51. The system of claim 41 , further comprising a plurality of lid protrusions that each protrude downward from the lid into one of the wells.

52. The system of claim 51, wherein the lid protrusions include a plurality of apertures whose opening sizes are each based on a vertical position of the aperture on the lid protrusion.

53. The system of claim 51, wherein each of the lid protrusions include a first electrode and each of the wells includes a second electrode.

54. The system of claim 41, further comprising a light guiding mechanism interrogator that selectively rotates one or more optical fibers such that the fibers align with a subset of tops of the light guide mechanisms.

55. A system comprising : a well-sealed against oxygen permeation; a fluorescent sensor within the well, the fluorescent sensor configured for measuring analyte concentration; a metering device configured for providing oxygen to the well; and a measuring device configured to measure an oxygen level to control the metering device and keep the measured oxygen level constant.

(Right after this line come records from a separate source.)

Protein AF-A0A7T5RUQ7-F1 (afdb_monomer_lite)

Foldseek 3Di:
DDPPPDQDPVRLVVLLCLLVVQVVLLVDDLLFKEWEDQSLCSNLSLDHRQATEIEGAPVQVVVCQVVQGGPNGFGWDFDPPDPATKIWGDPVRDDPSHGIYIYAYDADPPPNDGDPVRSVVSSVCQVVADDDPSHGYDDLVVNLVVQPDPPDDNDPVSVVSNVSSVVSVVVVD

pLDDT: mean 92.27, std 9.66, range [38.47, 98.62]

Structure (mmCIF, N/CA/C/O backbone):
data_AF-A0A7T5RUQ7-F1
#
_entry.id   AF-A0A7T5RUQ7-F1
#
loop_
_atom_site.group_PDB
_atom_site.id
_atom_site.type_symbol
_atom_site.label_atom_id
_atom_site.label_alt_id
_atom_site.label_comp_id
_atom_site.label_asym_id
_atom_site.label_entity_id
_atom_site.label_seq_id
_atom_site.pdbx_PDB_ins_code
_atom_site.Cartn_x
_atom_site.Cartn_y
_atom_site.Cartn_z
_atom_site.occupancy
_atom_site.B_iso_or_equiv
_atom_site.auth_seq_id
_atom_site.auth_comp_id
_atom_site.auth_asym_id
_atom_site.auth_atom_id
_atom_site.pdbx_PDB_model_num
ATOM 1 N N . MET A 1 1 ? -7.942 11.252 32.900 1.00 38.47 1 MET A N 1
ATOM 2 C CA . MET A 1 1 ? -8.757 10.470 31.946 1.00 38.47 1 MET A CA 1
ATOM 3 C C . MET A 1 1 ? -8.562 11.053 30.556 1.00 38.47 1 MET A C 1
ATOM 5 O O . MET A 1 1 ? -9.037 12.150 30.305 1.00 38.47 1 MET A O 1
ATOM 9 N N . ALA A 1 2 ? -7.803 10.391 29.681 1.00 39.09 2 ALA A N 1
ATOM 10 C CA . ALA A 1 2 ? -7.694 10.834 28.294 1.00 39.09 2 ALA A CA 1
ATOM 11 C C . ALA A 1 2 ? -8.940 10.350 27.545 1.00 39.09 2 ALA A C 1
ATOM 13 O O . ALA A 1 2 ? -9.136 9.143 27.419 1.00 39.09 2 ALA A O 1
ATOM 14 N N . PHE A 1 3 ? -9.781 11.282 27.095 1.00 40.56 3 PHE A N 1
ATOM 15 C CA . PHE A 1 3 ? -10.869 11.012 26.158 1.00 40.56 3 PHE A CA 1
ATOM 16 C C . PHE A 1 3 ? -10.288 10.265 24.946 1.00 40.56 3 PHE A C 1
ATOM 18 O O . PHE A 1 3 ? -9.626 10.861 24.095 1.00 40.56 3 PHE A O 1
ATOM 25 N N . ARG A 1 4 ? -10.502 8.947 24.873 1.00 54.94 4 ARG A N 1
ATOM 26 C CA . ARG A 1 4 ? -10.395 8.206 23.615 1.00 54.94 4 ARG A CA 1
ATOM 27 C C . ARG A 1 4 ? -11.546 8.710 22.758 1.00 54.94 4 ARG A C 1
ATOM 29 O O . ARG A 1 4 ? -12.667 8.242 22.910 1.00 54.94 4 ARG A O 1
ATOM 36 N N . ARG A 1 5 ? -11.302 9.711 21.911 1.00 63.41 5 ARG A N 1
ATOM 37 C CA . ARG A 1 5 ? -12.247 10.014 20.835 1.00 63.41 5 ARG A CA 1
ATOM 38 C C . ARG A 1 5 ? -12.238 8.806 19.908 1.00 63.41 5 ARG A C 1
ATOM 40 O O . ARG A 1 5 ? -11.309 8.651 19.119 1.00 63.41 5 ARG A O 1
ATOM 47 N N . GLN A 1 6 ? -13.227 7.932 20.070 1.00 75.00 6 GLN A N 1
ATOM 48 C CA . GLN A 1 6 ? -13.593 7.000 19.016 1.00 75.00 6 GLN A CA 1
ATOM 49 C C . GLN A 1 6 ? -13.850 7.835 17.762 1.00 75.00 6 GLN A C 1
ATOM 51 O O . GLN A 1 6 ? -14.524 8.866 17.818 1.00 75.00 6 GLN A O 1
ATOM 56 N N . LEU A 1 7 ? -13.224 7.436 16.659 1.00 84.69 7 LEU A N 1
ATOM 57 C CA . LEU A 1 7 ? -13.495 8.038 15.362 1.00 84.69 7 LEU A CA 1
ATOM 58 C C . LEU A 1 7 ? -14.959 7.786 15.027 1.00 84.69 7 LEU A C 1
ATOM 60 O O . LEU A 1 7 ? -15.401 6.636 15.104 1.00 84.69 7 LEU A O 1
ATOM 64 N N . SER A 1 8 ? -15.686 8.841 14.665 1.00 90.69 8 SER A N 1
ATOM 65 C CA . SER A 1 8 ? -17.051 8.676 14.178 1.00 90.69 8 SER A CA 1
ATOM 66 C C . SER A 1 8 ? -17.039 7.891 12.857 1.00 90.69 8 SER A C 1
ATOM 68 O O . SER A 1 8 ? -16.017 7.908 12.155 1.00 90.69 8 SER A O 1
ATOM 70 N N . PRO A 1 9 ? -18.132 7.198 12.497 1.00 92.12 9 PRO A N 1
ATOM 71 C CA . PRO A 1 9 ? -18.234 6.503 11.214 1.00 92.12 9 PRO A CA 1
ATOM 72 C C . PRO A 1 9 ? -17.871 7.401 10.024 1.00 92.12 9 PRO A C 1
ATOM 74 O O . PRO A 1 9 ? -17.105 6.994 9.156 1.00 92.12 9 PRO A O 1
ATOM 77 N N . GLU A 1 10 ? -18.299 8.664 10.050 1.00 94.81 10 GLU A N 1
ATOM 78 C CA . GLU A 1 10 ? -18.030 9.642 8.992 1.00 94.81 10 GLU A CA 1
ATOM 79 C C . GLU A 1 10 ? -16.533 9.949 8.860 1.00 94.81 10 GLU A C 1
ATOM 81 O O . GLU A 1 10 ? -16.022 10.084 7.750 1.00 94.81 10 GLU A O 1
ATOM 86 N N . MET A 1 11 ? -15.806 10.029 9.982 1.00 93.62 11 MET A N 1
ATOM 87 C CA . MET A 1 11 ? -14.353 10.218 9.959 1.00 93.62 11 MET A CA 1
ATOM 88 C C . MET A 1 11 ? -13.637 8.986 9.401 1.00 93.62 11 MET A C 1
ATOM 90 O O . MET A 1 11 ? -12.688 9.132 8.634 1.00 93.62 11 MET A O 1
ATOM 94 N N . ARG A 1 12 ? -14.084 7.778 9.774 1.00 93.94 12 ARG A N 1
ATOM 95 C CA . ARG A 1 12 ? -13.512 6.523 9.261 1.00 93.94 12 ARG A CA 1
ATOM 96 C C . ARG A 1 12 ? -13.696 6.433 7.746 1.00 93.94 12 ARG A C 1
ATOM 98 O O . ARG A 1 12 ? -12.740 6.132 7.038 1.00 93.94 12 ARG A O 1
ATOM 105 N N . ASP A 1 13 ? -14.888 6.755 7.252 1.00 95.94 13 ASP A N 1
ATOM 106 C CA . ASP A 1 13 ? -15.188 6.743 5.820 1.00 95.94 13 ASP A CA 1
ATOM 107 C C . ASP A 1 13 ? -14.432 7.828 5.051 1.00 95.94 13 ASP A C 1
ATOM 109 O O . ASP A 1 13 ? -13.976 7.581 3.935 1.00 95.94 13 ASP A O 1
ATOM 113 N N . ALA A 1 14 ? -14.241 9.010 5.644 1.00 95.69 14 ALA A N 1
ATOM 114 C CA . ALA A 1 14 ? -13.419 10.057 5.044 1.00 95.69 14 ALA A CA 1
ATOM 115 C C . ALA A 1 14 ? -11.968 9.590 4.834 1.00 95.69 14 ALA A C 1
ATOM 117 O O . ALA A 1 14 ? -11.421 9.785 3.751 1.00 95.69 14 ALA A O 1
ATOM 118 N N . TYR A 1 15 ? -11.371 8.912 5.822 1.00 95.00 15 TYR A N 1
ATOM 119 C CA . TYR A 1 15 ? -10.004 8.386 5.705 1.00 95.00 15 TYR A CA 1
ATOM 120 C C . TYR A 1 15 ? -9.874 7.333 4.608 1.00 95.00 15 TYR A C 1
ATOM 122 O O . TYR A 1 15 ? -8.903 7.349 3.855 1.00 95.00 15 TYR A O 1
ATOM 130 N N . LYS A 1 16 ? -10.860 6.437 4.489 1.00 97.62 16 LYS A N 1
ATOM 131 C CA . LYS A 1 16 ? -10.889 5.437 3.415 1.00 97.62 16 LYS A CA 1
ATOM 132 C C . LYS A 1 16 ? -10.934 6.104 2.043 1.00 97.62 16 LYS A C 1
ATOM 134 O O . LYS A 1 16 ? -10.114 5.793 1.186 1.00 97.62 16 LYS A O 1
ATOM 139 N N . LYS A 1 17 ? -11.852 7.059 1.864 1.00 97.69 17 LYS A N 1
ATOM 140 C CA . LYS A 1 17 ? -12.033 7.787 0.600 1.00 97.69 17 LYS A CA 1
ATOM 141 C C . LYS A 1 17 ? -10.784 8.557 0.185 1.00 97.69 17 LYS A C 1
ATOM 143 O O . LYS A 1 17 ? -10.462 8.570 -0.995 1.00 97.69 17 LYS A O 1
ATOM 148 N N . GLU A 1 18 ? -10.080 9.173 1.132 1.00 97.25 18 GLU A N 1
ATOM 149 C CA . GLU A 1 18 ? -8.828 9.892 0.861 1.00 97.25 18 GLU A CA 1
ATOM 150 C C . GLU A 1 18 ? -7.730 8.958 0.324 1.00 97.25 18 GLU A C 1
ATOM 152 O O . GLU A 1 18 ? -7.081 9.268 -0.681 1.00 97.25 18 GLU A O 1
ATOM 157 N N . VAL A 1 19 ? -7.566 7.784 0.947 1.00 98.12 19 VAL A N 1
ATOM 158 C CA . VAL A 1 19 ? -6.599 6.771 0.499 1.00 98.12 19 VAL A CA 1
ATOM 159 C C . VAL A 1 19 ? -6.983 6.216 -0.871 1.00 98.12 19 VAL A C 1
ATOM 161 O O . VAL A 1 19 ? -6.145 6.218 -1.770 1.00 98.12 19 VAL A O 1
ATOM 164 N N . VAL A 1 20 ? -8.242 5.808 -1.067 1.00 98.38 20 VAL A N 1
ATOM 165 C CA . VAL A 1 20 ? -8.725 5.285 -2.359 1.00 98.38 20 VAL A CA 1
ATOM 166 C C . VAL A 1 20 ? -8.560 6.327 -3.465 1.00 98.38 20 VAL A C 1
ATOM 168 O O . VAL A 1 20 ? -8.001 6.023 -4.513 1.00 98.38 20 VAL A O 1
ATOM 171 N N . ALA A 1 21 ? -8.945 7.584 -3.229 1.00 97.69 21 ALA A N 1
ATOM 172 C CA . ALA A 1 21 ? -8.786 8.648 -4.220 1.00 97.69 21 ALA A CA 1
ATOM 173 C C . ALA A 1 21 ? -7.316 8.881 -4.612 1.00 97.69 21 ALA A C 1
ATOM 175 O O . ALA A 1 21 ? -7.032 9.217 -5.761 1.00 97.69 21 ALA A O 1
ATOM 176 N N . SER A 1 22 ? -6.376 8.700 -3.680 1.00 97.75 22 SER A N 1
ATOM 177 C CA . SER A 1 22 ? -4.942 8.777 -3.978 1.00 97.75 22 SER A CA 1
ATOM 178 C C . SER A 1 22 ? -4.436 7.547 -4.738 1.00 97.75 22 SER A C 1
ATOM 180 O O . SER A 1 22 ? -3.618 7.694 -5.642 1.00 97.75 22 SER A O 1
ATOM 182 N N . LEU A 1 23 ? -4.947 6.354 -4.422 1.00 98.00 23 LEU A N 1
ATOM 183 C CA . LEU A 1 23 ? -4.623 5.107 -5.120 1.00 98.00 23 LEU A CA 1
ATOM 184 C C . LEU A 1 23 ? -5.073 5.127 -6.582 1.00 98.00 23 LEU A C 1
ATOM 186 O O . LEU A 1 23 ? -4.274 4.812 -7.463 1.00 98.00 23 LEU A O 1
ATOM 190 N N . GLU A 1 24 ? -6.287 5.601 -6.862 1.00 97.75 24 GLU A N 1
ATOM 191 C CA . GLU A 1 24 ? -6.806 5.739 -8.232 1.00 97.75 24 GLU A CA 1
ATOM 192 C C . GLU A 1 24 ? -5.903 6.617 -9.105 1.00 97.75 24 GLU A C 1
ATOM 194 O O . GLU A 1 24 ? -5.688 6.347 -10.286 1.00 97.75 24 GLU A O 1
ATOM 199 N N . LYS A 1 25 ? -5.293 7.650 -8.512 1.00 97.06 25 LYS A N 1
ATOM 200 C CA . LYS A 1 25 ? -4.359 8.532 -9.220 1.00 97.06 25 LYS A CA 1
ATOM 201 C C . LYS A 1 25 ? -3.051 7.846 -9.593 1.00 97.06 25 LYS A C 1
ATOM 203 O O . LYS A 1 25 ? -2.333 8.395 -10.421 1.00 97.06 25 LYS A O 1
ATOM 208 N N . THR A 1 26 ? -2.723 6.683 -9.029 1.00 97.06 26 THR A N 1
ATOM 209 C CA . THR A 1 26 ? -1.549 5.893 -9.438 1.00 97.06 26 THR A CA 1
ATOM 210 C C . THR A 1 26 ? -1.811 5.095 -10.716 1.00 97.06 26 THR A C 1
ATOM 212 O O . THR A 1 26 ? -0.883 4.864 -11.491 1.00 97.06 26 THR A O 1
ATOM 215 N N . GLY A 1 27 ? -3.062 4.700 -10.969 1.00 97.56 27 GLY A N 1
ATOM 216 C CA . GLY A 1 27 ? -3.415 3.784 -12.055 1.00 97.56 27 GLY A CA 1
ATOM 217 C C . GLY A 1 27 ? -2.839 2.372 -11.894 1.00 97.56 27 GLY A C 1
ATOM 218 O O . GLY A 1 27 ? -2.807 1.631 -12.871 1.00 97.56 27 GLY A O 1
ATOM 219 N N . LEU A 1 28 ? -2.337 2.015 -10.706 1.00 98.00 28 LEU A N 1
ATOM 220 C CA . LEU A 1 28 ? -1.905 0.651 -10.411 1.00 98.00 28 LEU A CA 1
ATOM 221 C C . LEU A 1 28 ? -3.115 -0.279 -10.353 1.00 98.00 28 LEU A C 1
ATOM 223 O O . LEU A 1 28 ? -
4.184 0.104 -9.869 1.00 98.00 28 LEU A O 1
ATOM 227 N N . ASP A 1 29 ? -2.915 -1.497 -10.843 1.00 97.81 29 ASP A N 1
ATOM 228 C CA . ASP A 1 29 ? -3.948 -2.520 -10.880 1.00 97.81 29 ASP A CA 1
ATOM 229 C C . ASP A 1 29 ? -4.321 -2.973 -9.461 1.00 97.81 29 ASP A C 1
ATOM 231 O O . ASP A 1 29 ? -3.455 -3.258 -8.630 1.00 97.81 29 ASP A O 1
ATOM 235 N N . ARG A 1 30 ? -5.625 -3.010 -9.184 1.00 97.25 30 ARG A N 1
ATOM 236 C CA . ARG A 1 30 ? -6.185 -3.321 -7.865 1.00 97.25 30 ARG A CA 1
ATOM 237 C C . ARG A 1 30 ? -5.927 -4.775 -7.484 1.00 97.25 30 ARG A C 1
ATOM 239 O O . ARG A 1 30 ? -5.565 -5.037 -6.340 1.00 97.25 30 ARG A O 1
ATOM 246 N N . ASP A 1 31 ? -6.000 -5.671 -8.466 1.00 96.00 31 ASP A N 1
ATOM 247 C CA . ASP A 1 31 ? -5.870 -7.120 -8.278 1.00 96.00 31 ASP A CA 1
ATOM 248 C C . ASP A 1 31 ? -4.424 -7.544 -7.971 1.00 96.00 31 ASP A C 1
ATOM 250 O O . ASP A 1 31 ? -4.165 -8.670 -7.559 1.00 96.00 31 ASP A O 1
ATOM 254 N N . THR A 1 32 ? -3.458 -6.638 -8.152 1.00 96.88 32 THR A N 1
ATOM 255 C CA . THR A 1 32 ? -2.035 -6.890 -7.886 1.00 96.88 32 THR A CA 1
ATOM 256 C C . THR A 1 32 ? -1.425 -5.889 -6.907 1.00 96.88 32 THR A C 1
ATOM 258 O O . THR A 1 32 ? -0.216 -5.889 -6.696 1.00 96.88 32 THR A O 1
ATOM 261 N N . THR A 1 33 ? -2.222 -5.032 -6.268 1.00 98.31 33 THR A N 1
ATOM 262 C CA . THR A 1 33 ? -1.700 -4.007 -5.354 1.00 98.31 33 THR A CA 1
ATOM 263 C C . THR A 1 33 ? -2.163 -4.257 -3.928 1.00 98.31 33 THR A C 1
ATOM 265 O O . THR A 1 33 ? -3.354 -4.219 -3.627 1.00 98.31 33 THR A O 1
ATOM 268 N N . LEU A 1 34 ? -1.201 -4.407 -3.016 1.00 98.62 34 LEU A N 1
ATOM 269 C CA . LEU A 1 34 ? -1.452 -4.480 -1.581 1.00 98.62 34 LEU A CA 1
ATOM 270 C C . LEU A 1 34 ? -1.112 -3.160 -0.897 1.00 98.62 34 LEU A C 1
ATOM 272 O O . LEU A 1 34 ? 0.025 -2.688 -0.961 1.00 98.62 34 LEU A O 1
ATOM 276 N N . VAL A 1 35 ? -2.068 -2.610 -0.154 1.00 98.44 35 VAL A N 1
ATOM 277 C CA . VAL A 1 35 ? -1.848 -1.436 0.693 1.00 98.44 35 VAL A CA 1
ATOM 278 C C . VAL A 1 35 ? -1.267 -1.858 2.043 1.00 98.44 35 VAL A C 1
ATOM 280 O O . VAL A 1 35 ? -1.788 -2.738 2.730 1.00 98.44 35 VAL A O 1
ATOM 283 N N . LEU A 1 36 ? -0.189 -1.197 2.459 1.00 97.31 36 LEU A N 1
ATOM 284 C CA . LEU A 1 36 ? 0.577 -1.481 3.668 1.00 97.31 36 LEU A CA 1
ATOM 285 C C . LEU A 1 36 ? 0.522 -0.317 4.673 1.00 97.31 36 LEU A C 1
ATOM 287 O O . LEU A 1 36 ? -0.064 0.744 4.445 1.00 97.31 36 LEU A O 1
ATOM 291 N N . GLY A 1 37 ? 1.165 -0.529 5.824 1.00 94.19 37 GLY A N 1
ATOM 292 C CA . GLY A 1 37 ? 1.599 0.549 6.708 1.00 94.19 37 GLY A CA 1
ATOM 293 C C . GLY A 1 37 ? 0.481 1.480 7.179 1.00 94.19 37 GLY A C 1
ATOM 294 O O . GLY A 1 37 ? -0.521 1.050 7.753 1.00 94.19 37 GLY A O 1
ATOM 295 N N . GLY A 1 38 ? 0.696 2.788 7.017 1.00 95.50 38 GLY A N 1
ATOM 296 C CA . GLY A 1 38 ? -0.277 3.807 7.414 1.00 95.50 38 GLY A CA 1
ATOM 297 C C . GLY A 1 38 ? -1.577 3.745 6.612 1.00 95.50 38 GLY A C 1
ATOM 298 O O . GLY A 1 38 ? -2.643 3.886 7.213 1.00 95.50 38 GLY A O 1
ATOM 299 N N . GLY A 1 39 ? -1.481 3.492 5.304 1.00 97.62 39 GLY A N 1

56. The system of claim 55 further comprising a gain block configured to receive analyte concentration information and analyte target concentration information.

57. The system of claim 56 wherein the gain block is further configured to generate an analyte metering control signal.

58. The system of claim 56 wherein the analyte concentration information is received from the measuring device.

59. The system of claim 55 wherein the metering device comprises a pump.

60. The system of claim 55 wherein the measuring device comprises a fiber.